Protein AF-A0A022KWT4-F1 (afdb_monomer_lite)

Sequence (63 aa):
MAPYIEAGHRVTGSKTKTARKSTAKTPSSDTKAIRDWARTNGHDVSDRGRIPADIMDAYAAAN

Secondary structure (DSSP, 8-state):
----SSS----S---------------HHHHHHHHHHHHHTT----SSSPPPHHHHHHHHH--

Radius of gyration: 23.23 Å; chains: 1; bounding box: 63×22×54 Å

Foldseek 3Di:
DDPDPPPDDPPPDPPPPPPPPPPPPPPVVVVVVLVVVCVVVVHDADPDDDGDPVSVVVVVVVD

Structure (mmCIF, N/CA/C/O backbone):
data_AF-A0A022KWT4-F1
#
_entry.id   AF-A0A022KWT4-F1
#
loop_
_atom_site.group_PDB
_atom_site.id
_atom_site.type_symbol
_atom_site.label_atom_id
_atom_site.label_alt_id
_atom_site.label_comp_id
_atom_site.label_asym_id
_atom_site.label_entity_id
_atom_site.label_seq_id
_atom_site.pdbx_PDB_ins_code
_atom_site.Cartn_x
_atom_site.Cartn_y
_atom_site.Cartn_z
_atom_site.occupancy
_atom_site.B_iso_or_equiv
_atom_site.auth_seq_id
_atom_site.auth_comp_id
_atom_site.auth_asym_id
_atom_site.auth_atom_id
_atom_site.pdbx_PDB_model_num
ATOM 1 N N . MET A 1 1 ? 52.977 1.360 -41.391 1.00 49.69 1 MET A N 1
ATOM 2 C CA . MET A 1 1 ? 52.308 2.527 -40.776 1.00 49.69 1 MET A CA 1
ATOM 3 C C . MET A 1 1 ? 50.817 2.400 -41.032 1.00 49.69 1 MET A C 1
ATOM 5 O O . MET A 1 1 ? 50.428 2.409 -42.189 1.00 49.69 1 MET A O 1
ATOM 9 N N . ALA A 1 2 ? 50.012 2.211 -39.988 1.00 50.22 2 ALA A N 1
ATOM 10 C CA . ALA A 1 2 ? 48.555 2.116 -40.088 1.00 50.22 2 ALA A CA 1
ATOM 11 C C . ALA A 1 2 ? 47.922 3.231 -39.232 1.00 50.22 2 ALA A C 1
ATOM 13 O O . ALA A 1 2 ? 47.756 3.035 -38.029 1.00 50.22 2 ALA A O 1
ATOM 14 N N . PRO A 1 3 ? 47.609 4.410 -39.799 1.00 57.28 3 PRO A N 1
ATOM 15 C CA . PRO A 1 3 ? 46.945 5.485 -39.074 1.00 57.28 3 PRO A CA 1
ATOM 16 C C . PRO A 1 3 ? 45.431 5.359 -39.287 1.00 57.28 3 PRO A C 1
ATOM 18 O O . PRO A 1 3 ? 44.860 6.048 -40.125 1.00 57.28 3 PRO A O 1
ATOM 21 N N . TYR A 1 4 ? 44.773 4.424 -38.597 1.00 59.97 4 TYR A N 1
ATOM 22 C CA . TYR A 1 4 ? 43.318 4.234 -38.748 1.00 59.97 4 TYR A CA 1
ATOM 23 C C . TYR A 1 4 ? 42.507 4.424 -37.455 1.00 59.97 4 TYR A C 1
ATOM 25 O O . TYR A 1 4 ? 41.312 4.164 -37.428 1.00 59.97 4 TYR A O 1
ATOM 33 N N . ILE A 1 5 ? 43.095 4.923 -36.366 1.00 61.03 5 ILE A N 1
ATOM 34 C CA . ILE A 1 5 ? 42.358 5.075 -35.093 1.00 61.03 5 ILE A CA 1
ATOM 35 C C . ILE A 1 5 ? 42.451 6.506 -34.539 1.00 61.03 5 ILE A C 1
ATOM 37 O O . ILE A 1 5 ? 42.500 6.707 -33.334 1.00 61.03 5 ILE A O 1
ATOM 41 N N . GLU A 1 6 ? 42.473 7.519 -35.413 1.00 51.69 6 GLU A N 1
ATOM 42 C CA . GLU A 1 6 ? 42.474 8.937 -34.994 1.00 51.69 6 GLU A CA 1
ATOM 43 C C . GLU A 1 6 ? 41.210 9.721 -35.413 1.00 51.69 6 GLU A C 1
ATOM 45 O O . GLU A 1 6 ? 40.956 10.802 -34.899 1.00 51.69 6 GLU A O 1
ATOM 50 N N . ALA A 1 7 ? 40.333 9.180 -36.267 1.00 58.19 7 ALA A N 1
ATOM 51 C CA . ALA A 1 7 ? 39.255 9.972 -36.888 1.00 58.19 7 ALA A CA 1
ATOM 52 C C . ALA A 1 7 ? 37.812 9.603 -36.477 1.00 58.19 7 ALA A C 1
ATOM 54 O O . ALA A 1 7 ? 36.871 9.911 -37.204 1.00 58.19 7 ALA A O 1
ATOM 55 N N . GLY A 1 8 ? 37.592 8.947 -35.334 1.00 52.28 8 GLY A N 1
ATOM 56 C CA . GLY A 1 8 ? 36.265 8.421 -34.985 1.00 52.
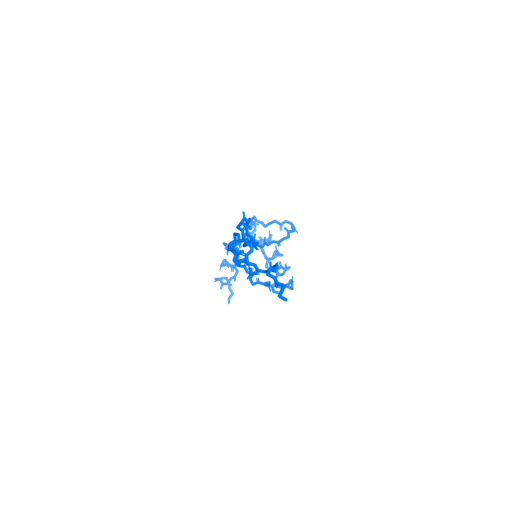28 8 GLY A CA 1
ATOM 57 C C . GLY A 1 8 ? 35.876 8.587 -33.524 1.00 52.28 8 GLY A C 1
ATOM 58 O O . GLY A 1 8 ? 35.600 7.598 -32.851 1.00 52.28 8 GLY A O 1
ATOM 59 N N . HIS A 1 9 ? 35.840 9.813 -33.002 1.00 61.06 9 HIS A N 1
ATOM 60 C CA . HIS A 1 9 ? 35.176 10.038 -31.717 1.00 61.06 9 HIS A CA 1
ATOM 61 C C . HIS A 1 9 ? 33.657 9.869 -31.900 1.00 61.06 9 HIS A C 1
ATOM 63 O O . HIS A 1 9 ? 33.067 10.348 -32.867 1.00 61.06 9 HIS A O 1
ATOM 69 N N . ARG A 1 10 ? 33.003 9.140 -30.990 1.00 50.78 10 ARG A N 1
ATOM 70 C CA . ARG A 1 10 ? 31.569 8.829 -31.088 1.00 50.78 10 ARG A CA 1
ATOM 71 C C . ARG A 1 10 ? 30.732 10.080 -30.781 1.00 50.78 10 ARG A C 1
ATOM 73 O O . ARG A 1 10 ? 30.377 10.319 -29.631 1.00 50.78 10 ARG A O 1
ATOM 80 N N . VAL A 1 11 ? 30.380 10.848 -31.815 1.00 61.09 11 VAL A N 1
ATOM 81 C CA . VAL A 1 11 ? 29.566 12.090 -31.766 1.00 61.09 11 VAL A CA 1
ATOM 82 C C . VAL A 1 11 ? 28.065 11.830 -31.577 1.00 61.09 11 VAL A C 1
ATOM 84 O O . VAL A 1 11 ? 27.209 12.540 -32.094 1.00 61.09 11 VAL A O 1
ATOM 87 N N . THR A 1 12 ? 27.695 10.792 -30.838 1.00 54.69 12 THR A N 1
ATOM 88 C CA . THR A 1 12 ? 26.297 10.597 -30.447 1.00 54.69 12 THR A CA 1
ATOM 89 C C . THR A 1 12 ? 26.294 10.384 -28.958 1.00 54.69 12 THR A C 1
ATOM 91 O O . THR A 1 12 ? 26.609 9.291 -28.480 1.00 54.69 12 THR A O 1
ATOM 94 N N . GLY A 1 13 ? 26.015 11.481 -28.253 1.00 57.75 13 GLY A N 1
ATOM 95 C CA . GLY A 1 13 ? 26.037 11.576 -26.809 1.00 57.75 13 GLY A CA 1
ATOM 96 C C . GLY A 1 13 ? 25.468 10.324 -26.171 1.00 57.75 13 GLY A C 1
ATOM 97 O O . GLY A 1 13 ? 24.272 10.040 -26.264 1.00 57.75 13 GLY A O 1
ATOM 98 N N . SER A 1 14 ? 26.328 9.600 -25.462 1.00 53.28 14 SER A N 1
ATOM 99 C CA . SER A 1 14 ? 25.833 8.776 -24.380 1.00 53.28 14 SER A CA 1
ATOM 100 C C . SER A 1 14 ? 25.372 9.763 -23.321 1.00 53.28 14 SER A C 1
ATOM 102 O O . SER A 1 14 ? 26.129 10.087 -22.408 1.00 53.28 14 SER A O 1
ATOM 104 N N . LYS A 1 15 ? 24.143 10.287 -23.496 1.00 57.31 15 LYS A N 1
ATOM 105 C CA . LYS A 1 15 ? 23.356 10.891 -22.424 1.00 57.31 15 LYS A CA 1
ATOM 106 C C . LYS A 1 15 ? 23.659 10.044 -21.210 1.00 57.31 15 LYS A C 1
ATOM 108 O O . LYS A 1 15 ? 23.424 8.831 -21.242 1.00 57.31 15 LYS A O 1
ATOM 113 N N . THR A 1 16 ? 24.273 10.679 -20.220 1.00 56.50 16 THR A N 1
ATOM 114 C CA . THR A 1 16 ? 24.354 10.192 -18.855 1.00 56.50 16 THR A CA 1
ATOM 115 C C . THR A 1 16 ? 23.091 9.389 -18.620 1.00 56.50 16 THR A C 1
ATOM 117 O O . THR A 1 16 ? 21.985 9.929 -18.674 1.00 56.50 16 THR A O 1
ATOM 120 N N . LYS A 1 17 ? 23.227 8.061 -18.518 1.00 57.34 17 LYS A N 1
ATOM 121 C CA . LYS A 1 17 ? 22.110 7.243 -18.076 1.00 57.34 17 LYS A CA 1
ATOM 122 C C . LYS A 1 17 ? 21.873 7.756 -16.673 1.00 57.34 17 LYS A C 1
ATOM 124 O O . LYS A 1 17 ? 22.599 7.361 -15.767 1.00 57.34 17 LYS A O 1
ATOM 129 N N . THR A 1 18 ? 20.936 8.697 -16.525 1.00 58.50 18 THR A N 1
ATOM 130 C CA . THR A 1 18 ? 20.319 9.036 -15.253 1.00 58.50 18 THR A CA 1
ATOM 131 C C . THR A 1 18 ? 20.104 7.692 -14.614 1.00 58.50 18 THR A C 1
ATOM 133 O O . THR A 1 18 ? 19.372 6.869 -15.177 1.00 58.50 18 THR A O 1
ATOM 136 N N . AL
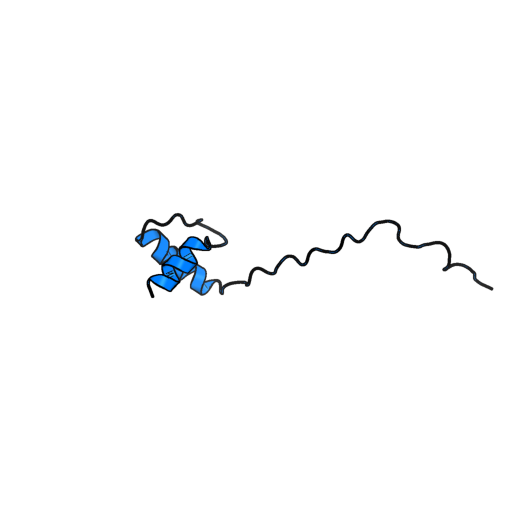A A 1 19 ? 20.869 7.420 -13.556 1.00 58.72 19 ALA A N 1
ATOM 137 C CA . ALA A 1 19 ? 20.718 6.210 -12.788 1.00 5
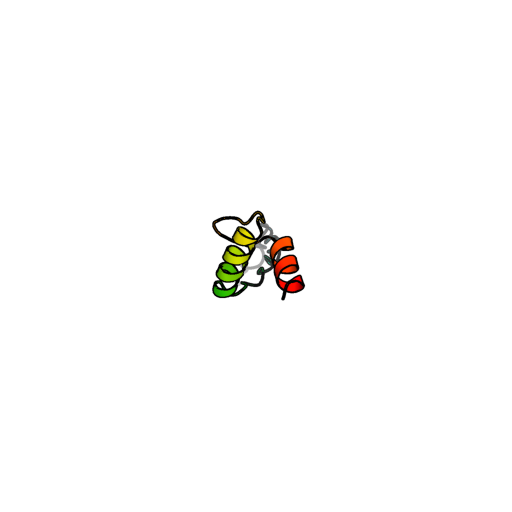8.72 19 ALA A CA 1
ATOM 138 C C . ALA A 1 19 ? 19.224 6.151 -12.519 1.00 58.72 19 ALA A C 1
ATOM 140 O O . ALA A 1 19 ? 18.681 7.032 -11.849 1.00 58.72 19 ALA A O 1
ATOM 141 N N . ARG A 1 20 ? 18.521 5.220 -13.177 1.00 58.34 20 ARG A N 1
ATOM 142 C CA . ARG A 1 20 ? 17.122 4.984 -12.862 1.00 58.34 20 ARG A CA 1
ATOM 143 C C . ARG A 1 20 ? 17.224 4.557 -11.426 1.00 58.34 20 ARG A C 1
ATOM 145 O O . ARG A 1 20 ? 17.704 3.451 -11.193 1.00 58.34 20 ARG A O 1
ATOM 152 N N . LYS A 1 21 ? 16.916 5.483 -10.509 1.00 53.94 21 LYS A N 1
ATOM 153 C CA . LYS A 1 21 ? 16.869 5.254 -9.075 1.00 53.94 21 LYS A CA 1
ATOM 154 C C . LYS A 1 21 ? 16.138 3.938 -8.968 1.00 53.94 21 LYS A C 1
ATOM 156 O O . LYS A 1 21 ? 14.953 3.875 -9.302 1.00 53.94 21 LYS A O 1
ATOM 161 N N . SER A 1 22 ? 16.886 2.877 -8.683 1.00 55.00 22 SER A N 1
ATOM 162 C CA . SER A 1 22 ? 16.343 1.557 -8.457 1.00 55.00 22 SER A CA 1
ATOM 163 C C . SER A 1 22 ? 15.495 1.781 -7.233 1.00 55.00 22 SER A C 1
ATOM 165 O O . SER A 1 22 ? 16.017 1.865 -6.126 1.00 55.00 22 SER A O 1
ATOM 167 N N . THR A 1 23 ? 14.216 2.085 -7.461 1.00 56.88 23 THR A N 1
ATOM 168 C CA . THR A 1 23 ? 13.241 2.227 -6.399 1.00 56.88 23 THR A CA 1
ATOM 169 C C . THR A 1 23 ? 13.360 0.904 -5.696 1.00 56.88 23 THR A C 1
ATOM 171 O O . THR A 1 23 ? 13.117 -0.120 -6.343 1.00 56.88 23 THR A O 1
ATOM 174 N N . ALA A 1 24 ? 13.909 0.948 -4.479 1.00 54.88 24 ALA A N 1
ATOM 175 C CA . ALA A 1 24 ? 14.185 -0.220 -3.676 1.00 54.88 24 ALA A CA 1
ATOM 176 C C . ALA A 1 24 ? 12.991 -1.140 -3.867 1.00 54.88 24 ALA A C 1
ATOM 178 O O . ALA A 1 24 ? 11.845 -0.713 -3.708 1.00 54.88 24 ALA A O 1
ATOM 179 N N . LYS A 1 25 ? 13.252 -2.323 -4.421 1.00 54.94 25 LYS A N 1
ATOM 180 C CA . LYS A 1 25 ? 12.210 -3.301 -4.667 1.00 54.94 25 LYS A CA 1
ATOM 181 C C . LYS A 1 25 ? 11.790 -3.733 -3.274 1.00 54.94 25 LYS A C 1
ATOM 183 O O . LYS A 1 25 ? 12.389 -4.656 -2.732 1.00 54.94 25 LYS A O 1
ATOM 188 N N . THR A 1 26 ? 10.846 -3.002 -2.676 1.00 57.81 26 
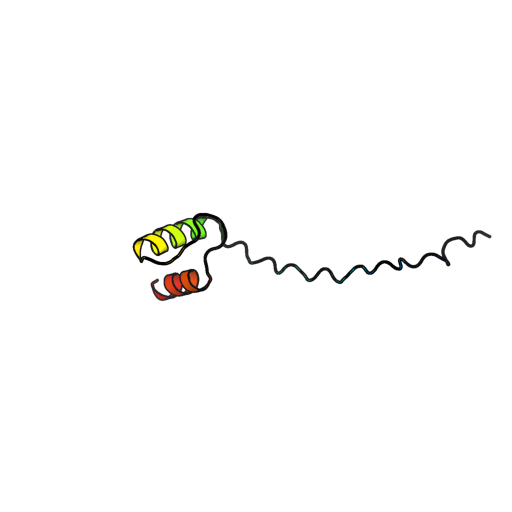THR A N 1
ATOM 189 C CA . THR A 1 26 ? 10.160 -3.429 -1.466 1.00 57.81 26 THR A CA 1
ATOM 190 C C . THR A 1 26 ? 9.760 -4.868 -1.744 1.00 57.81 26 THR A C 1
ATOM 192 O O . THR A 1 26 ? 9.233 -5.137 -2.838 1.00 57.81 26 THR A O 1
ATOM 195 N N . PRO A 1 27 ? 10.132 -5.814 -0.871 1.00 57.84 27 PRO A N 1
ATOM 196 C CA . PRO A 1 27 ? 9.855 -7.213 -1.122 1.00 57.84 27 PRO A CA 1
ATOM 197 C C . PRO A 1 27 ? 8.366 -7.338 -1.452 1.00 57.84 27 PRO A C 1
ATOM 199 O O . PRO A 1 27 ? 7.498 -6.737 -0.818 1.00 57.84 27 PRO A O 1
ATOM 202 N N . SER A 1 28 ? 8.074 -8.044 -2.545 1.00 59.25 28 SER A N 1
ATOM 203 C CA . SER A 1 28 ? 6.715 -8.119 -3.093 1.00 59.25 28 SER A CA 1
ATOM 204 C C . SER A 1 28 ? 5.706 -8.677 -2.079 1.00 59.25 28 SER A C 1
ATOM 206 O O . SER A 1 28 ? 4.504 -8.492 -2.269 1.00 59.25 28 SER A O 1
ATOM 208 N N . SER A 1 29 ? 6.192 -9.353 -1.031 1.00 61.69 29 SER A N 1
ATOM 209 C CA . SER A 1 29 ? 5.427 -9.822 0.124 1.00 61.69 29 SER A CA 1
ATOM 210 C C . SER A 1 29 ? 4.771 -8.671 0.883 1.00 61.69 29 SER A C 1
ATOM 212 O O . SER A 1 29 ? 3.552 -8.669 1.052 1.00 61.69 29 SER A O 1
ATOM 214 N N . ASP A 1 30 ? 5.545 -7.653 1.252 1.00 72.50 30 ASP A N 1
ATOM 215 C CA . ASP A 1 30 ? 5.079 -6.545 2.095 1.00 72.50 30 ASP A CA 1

########################################

Problem to work on: Copy only this from above: the line containing "ATOM 108 O O", the line containing "ATOM 145 O O", and all lines between, printed exactly. Leave out the pictures.

Exercise answer:
ATOM 108 O O . LYS A 1 15 ? 23.424 8.831 -21.242 1.00 57.31 15 LYS A O 1
ATOM 113 N N . THR A 1 16 ? 24.273 10.679 -20.220 1.00 56.50 16 THR A N 1
ATOM 114 C CA . THR A 1 16 ? 24.354 10.192 -18.855 1.00 56.50 16 THR A CA 1
ATOM 115 C C . THR A 1 16 ? 23.091 9.389 -18.620 1.00 56.50 16 THR A C 1
ATOM 117 O O . THR A 1 16 ? 21.985 9.929 -18.674 1.00 56.50 16 THR A O 1
ATOM 120 N N . LYS A 1 17 ? 23.227 8.061 -18.518 1.00 57.34 17 LYS A N 1
ATOM 121 C CA . LYS A 1 17 ? 22.110 7.243 -18.076 1.00 57.34 17 LYS A CA 1
ATOM 122 C C . LYS A 1 17 ? 21.873 7.756 -16.673 1.00 57.34 17 LYS A C 1
ATOM 124 O O . LYS A 1 17 ? 22.599 7.361 -15.767 1.00 57.34 17 LYS A O 1
ATOM 129 N N . THR A 1 18 ? 20.936 8.697 -16.525 1.00 58.50 18 THR A N 1
ATOM 130 C CA . THR A 1 18 ? 20.319 9.036 -15.253 1.00 58.50 18 THR A CA 1
ATOM 131 C C . THR A 1 18 ? 20.104 7.692 -14.614 1.00 58.50 18 THR A C 1
ATOM 133 O O . THR A 1 18 ? 19.372 6.869 -15.177 1.00 58.50 18 THR A O 1
ATOM 136 N N . AL
A A 1 19 ? 20.869 7.420 -13.556 1.00 58.72 19 ALA A N 1
ATOM 137 C CA . ALA A 1 19 ? 20.718 6.210 -12.788 1.00 5
8.72 19 ALA A CA 1
ATOM 138 C C . ALA A 1 19 ? 19.224 6.151 -12.519 1.00 58.72 19 ALA A C 1
ATOM 140 O O . ALA A 1 19 ? 18.681 7.032 -11.849 1.00 58.72 19 ALA A O 1
ATOM 141 N N . ARG A 1 20 ? 18.521 5.220 -13.177 1.00 58.34 20 ARG A N 1
ATOM 142 C CA . ARG A 1 20 ? 17.122 4.984 -12.862 1.00 58.34 20 ARG A CA 1
ATOM 143 C C . ARG A 1 20 ? 17.224 4.557 -11.426 1.00 58.34 20 ARG A C 1
ATOM 145 O O . ARG A 1 20 ? 17.704 3.451 -11.193 1.00 58.34 20 ARG A O 1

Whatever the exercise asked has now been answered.